2.3 Standortfaktoren
Dieser Punkt setzt sich mit den Standortfaktoren auseinander, mit der Erklärung und Definition dieser Begriffe. Diese bestimmen den Unternehmensstandort und sind in drei Kostengruppen zu unterscheiden:
Roh- und Kraftstoffpreise, Arbeitskosten und Transportkosten (Farhauer & Kröll, 2013)
Standortfaktoren sind in unterschiedliche Kategorien einzuteilen. Natürliche Standortvorteile sind harte Vorteile. Direkter, messbarer Einfluss (Vorteil 1.Art - Rohstoffe) sind natürliche Standortvorteile. Weiche sind nicht messbar (Vorteil 2. Art - Unternehmensintern). Deglomerationskräfte (Überfüllungskosten in Städten) und Pendelkosten wirken wiederrum positiv auf weiche Faktoren wie z.B. hohe Lebensqualität. Agglomerationsvorteile bieten vielen Unternehmen in Ballungszentren Aussicht auf Erfolg. Lokalisationskräfte haben für den Arbeitsmarkt große Anziehungskraft. Niedrige Lebenshaltungskosten, hohe Lebensqualität, diversifizierte Branchenstruktur, niedrige Produktionskosten und schwacher Wettbewerbsdruck sind Standortvorteile der ländlichen Regionen (Farhauer & Kröll, 2013). Umweltkatastrophen, Klima, Politische Lage im Staat, Fiskalpolitik, Umweltstandards, Absatzmärkte u.v.m. sind wichtige Standortfaktoren. Die strategischen Unternehmensziele beeinflussen die Wertigkeit der Standortfaktoren. Betrachtet man das Ganze jedoch aus einem anderen Blickwinkel, so ist für ein anderes Unternehmen dieser Standortvorteil nebensächlich.
2.4 Standortanalyse
Vor der Erstellung einer Standortanalyse liegt die Erkenntnis eines Problems vor. Der vorliegende Punkt beschäftigt sich mit dem theoretischen Teil der Standortanalyse. Der Bedarf einer größeren Betriebsstätte oder der Fachkräftemangel stellen ein strategisches Problem dar. Neue technologische Entwicklungen, der Wunsch nach Erweiterung oder leistbares Wohnen für Mitarbeiter, Klimaveränderung und Terrorismusgefahr sind mögliche Auslöser für diese Prozesse (Egger & Posch, 2016). Vielschichtige Entscheidungsprobleme brauchen Kompromisslösungen, Team-Entscheidungen werden gemeinsam leichter umgesetzt und gerechtfertigt. Standortentscheidungen zählen zu den schwierigsten und wichtigsten Entscheidungen. Die Vielfalt und verschiedenen Möglichkeiten von Standorten bedeuten Zielkonflikte und benötigen eine „qualitative Modellierung des Entscheidungsproblems (Ottmann & Lifka, 2010)“. Die vorliegende Arbeit soll die Grundlagen der theoretischen Standortanalyse erläutern und einen kurzen Einblick in die Materie bieten.
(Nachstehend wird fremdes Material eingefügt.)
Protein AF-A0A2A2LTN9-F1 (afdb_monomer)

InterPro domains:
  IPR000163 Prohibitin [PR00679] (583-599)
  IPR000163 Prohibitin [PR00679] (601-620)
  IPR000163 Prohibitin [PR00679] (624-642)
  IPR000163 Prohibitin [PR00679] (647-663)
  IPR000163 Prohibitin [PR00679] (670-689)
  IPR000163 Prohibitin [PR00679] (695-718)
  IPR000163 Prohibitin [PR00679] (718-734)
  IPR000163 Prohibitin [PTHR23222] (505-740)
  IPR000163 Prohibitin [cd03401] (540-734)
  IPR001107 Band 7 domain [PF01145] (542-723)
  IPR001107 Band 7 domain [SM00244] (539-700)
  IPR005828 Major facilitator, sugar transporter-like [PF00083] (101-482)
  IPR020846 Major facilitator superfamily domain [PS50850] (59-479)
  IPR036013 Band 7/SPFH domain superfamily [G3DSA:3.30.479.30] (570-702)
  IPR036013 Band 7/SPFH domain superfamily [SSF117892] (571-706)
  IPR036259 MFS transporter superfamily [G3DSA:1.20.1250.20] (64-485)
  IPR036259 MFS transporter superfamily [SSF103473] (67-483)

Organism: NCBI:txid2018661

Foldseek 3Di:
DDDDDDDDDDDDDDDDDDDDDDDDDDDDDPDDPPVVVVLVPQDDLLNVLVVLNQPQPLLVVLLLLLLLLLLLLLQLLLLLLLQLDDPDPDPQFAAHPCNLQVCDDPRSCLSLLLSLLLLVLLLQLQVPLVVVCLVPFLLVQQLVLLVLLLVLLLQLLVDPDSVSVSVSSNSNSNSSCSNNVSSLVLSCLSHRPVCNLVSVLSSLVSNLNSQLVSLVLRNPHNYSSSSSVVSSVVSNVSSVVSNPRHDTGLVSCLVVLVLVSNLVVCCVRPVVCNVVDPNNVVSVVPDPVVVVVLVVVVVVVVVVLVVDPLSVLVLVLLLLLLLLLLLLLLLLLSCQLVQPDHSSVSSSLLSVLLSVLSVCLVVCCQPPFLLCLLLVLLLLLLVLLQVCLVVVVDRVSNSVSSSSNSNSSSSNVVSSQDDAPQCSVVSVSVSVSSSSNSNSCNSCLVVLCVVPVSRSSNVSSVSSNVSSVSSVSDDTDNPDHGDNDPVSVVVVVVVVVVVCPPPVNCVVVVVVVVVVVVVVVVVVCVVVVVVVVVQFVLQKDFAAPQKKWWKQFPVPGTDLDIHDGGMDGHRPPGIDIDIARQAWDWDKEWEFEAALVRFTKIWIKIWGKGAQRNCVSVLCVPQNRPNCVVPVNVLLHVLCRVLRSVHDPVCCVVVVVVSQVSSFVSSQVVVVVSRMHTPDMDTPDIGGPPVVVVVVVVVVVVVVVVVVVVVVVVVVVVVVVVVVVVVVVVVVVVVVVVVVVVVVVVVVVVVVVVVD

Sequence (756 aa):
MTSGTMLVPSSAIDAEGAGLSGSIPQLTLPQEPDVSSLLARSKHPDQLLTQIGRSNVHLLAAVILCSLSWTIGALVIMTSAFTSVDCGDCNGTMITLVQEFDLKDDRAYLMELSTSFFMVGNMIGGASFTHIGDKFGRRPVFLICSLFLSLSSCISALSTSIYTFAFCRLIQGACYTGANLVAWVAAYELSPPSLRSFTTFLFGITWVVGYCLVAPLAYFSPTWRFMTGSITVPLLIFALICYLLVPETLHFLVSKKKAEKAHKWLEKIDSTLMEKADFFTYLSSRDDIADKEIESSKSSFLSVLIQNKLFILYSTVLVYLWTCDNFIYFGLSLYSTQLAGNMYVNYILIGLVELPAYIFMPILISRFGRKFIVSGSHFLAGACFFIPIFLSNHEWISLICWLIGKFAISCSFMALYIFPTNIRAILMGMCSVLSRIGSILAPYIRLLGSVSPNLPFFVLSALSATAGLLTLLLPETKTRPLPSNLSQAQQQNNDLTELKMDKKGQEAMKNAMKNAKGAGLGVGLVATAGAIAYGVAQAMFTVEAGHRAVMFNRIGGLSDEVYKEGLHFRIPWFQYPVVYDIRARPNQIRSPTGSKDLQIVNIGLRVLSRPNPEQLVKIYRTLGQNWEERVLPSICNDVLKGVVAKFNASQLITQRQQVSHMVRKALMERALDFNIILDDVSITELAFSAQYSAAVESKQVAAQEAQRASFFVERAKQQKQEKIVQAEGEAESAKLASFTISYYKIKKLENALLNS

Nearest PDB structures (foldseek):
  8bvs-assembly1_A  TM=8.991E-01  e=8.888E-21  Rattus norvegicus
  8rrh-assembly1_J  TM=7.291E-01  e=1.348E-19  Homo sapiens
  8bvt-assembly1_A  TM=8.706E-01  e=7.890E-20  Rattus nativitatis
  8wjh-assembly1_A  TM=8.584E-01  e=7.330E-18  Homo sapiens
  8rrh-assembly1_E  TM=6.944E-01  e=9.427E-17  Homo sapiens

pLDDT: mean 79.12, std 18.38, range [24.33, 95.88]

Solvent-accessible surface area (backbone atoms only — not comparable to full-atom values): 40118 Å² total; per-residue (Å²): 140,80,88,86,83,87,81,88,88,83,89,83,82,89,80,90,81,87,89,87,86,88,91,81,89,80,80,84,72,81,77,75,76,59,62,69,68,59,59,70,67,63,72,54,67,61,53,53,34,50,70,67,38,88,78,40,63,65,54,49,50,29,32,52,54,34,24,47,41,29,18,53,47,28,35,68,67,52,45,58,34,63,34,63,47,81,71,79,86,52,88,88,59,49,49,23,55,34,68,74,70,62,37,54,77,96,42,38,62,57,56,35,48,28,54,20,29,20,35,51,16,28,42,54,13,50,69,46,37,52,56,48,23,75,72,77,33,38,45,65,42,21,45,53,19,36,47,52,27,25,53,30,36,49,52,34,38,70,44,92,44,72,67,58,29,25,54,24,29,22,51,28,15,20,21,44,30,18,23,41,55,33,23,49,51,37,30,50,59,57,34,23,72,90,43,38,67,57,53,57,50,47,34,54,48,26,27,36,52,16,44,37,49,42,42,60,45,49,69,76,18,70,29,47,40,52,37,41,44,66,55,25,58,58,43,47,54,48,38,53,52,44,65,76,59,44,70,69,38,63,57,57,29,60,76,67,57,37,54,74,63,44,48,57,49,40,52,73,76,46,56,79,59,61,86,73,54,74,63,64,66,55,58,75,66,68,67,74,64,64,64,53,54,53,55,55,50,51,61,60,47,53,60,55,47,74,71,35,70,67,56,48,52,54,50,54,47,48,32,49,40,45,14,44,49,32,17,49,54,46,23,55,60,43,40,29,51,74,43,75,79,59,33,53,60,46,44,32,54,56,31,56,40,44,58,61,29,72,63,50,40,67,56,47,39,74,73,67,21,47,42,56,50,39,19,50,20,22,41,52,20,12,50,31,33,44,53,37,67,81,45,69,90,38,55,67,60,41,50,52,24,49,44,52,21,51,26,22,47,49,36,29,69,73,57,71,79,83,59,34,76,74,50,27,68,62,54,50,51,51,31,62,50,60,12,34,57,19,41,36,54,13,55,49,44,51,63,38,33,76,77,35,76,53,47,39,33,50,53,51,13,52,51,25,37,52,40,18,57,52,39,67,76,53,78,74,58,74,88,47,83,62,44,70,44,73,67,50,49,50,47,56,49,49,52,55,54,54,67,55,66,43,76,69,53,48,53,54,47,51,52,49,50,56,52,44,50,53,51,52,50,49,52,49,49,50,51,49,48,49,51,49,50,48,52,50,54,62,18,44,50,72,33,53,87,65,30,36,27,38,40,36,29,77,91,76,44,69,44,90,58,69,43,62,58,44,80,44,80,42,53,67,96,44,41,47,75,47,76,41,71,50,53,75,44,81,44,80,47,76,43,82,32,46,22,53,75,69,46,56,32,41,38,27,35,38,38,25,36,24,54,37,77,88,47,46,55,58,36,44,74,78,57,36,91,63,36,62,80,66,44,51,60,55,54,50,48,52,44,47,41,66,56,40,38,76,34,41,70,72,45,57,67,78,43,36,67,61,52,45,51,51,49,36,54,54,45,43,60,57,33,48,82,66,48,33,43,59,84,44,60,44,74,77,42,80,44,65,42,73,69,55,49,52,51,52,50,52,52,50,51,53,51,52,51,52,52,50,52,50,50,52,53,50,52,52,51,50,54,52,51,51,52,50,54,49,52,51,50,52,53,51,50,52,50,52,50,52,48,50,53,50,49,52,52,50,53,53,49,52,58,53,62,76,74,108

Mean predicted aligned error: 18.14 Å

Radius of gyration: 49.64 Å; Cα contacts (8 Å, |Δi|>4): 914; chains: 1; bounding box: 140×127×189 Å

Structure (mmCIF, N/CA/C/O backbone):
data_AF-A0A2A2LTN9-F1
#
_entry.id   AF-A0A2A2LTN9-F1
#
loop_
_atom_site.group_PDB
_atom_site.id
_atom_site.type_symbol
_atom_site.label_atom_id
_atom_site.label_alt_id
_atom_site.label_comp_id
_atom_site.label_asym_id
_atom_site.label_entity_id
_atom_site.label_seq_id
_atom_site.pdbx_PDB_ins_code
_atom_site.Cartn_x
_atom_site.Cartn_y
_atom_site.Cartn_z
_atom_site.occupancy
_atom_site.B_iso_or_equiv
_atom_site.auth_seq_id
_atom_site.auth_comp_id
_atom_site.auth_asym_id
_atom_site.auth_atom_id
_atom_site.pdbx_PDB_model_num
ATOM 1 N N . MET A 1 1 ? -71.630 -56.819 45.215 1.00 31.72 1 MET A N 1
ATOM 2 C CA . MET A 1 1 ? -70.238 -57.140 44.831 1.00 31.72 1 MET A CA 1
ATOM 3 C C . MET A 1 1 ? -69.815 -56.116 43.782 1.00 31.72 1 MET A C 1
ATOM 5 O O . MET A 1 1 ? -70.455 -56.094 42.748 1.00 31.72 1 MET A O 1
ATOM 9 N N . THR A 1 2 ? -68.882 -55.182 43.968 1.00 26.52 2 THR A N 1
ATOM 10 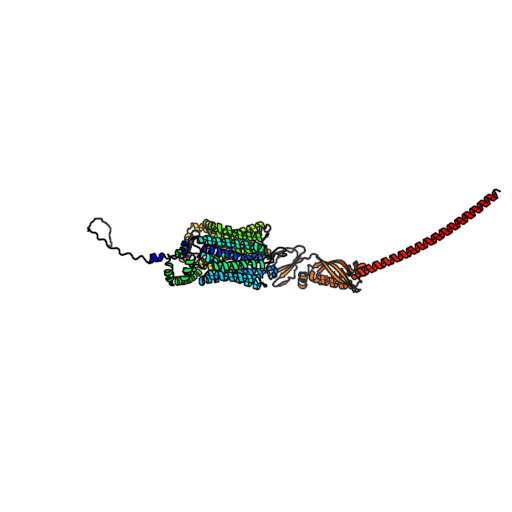C CA . THR A 1 2 ? -68.044 -54.797 45.120 1.00 26.52 2 THR A CA 1
ATOM 11 C C . THR A 1 2 ? -67.448 -53.413 44.805 1.00 26.52 2 THR A C 1
ATOM 13 O O . THR A 1 2 ? -66.816 -53.287 43.766 1.00 26.52 2 THR A O 1
ATOM 16 N N . SER A 1 3 ? -67.629 -52.453 45.730 1.00 24.89 3 SER A N 1
ATOM 17 C CA . SER A 1 3 ? -66.903 -51.171 45.925 1.00 24.89 3 SER A CA 1
ATOM 18 C C . SER A 1 3 ? -66.957 -50.132 44.784 1.00 24.89 3 SER A C 1
ATOM 20 O O . SER A 1 3 ? -66.516 -50.417 43.683 1.00 24.89 3 SER A O 1
ATOM 22 N N . GLY A 1 4 ? -67.456 -48.896 44.919 1.00 26.67 4 GLY A N 1
ATOM 23 C CA . GLY A 1 4 ? -67.564 -47.964 46.060 1.00 26.67 4 GLY A CA 1
ATOM 24 C C . GLY A 1 4 ? -66.925 -46.624 45.612 1.00 26.67 4 GLY A C 1
ATOM 25 O O . GLY A 1 4 ? -65.896 -46.661 44.953 1.00 26.67 4 GLY A O 1
ATOM 26 N N . THR A 1 5 ? -67.430 -45.408 45.847 1.00 26.83 5 THR A N 1
ATOM 27 C CA . THR A 1 5 ? -68.568 -44.922 46.640 1.00 26.83 5 THR A CA 1
ATOM 28 C C . THR A 1 5 ? -68.940 -43.501 46.153 1.00 26.83 5 THR A C 1
ATOM 30 O O . THR A 1 5 ? -68.092 -42.768 45.651 1.00 26.83 5 THR A O 1
ATOM 33 N N . MET A 1 6 ? -70.227 -43.175 46.278 1.00 25.67 6 MET A N 1
ATOM 34 C CA . MET A 1 6 ? -71.033 -42.067 45.729 1.00 25.67 6 MET A CA 1
ATOM 35 C C . MET A 1 6 ? -70.708 -40.646 46.244 1.00 25.67 6 MET A C 1
ATOM 37 O O . MET A 1 6 ? -70.281 -40.485 47.379 1.00 25.67 6 MET A O 1
ATOM 41 N N . LEU A 1 7 ? -70.762 -39.635 45.361 1.00 25.00 7 LEU A N 1
ATOM 42 C CA . LEU A 1 7 ? -71.815 -38.604 45.146 1.00 25.00 7 LEU A CA 1
ATOM 43 C C . LEU A 1 7 ? -71.973 -37.524 46.246 1.00 25.00 7 LEU A C 1
ATOM 45 O O . LEU A 1 7 ? -72.437 -37.775 47.349 1.00 25.00 7 LEU A O 1
ATOM 49 N N . VAL A 1 8 ? -71.661 -36.289 45.835 1.00 29.06 8 VAL A N 1
ATOM 50 C CA . VAL A 1 8 ? -72.209 -34.973 46.262 1.00 29.06 8 VAL A CA 1
ATOM 51 C C . VAL A 1 8 ? -73.758 -35.002 46.131 1.00 29.06 8 VAL A C 1
ATOM 53 O O . VAL A 1 8 ? -74.180 -35.755 45.247 1.00 29.06 8 VAL A O 1
ATOM 56 N N . PRO A 1 9 ? -74.639 -34.234 46.845 1.00 42.72 9 PRO A N 1
ATOM 57 C CA . PRO A 1 9 ? -74.508 -32.881 47.455 1.00 42.72 9 PRO A CA 1
ATOM 58 C C . PRO A 1 9 ? -75.208 -32.672 48.833 1.00 42.72 9 PRO A C 1
ATOM 60 O O . PRO A 1 9 ? -75.990 -33.503 49.268 1.00 42.72 9 PRO A O 1
ATOM 63 N N . SER A 1 10 ? -75.031 -31.502 49.474 1.00 24.33 10 SER A N 1
ATOM 64 C CA . SER A 1 10 ? -76.108 -30.496 49.674 1.00 24.33 10 SER A CA 1
ATOM 65 C C . SER A 1 10 ? -75.684 -29.332 50.583 1.00 24.33 10 SER A C 1
ATOM 67 O O . SER A 1 10 ? -75.015 -29.514 51.593 1.00 24.33 10 SER A O 1
ATOM 69 N N . SER A 1 11 ? -76.147 -28.149 50.195 1.00 25.75 11 SER A N 1
ATOM 70 C CA . SER A 1 11 ? -76.180 -26.842 50.865 1.00 25.75 11 SER A CA 1
ATOM 71 C C . SER A 1 11 ? -76.712 -26.818 52.305 1.00 25.75 11 SER A C 1
ATOM 73 O O . SER A 1 11 ? -77.668 -27.541 52.575 1.00 25.75 11 SER A O 1
ATOM 75 N N . ALA A 1 12 ? -76.211 -25.883 53.136 1.00 26.36 12 ALA A N 1
ATOM 76 C CA . ALA A 1 12 ? -76.976 -24.819 53.830 1.00 26.36 12 ALA A CA 1
ATOM 77 C C . ALA A 1 12 ? -76.196 -24.180 55.019 1.00 26.36 12 ALA A C 1
ATOM 79 O O . ALA A 1 12 ? -75.453 -24.890 55.690 1.00 26.36 12 ALA A O 1
ATOM 80 N N . ILE A 1 13 ? -76.487 -22.887 55.288 1.00 28.47 13 ILE A N 1
ATOM 81 C CA . ILE A 1 13 ? -76.441 -22.154 56.590 1.00 28.47 13 ILE A CA 1
ATOM 82 C C . ILE A 1 13 ? -75.044 -21.630 57.014 1.00 28.47 13 ILE A C 1
ATOM 84 O O . ILE A 1 13 ? -74.102 -22.403 57.145 1.00 28.47 13 ILE A O 1
ATOM 88 N N . ASP A 1 14 ? -74.791 -20.305 56.983 1.00 25.17 14 ASP A N 1
ATOM 89 C CA . ASP A 1 14 ? -75.118 -19.249 57.993 1.00 25.17 14 ASP A CA 1
ATOM 90 C C . ASP A 1 14 ? -74.392 -19.494 59.338 1.00 25.17 14 ASP A C 1
ATOM 92 O O . ASP A 1 14 ? -74.194 -20.637 59.720 1.00 25.17 14 ASP A O 1
ATOM 96 N N . ALA A 1 15 ? -74.000 -18.558 60.201 1.00 27.08 15 ALA A N 1
ATOM 97 C CA . ALA A 1 15 ? -73.778 -17.115 60.261 1.00 27.08 15 ALA A CA 1
ATOM 98 C C . ALA A 1 15 ? -73.190 -16.850 61.683 1.00 27.08 15 ALA A C 1
ATOM 100 O O . ALA A 1 15 ? -73.314 -17.712 62.549 1.00 27.08 15 ALA A O 1
ATOM 101 N N . GLU A 1 16 ? -72.629 -15.651 61.918 1.00 27.59 16 GLU A N 1
ATOM 102 C CA . GLU A 1 16 ? -72.438 -14.982 63.237 1.00 27.59 16 GLU A CA 1
ATOM 103 C C . GLU A 1 16 ? -71.445 -15.591 64.265 1.00 27.59 16 GLU A C 1
ATOM 105 O O . GLU A 1 16 ? -71.298 -16.794 64.398 1.00 27.59 16 GLU A O 1
ATOM 110 N N . GLY A 1 17 ? -70.700 -14.832 65.080 1.00 26.59 17 GLY A N 1
ATOM 111 C CA . GLY A 1 17 ? -70.653 -13.394 65.361 1.00 26.59 17 GLY A CA 1
ATOM 112 C C . GLY A 1 17 ? -69.796 -13.105 66.619 1.00 26.59 17 GLY A C 1
ATOM 113 O O . GLY A 1 17 ? -69.297 -14.030 67.253 1.00 26.59 17 GLY A O 1
ATOM 114 N N . ALA A 1 18 ? -69.712 -11.813 66.980 1.00 27.34 18 ALA A N 1
ATOM 115 C CA . ALA A 1 18 ? -69.092 -11.179 68.169 1.00 27.34 18 ALA A CA 1
ATOM 116 C C . ALA A 1 18 ? -67.559 -10.956 68.117 1.00 27.34 18 ALA A C 1
ATOM 118 O O . ALA A 1 18 ? -66.793 -11.889 67.941 1.00 27.34 18 ALA A O 1
ATOM 119 N N . GLY A 1 19 ? -66.980 -9.756 68.260 1.00 27.16 19 GLY A N 1
ATOM 120 C CA . GLY A 1 19 ? -67.442 -8.463 68.777 1.00 27.16 19 GLY A CA 1
ATOM 121 C C . GLY A 1 19 ? -66.679 -8.121 70.065 1.00 27.16 19 GLY A C 1
ATOM 122 O O . GLY A 1 19 ? -66.830 -8.862 71.026 1.00 27.16 19 GLY A O 1
ATOM 123 N N . LEU A 1 20 ? -65.871 -7.042 70.082 1.00 29.45 20 LEU A N 1
ATOM 124 C CA . LEU A 1 20 ? -65.681 -6.092 71.204 1.00 29.45 20 LEU A CA 1
ATOM 125 C C . LEU A 1 20 ? -64.583 -5.033 70.931 1.00 29.45 20 LEU A C 1
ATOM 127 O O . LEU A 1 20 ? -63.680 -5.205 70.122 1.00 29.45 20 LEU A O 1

2.5. Methoden der Standortanalyse
In diesem Punkt werden die unterschiedlichen Methoden der Analyse genauer beleuchtet. So unterschiedlich wie mögliche (neue) Standorte sind, ist auch die Art und Weise der Erstellung der Analyse. Nach der Problemanalyse und Feststellung der Motivation zur Veränderung muss der Untersuchungszweck definiert werden. Eine „Soll-Ist und Ist-Wird“ Analyse zur Definition der Probleme ist notwendig, damit die Ausgangspunkte, Herausforderungen und Zieldefinitionen formuliert werden können (Ottmann & Lifka, 2010).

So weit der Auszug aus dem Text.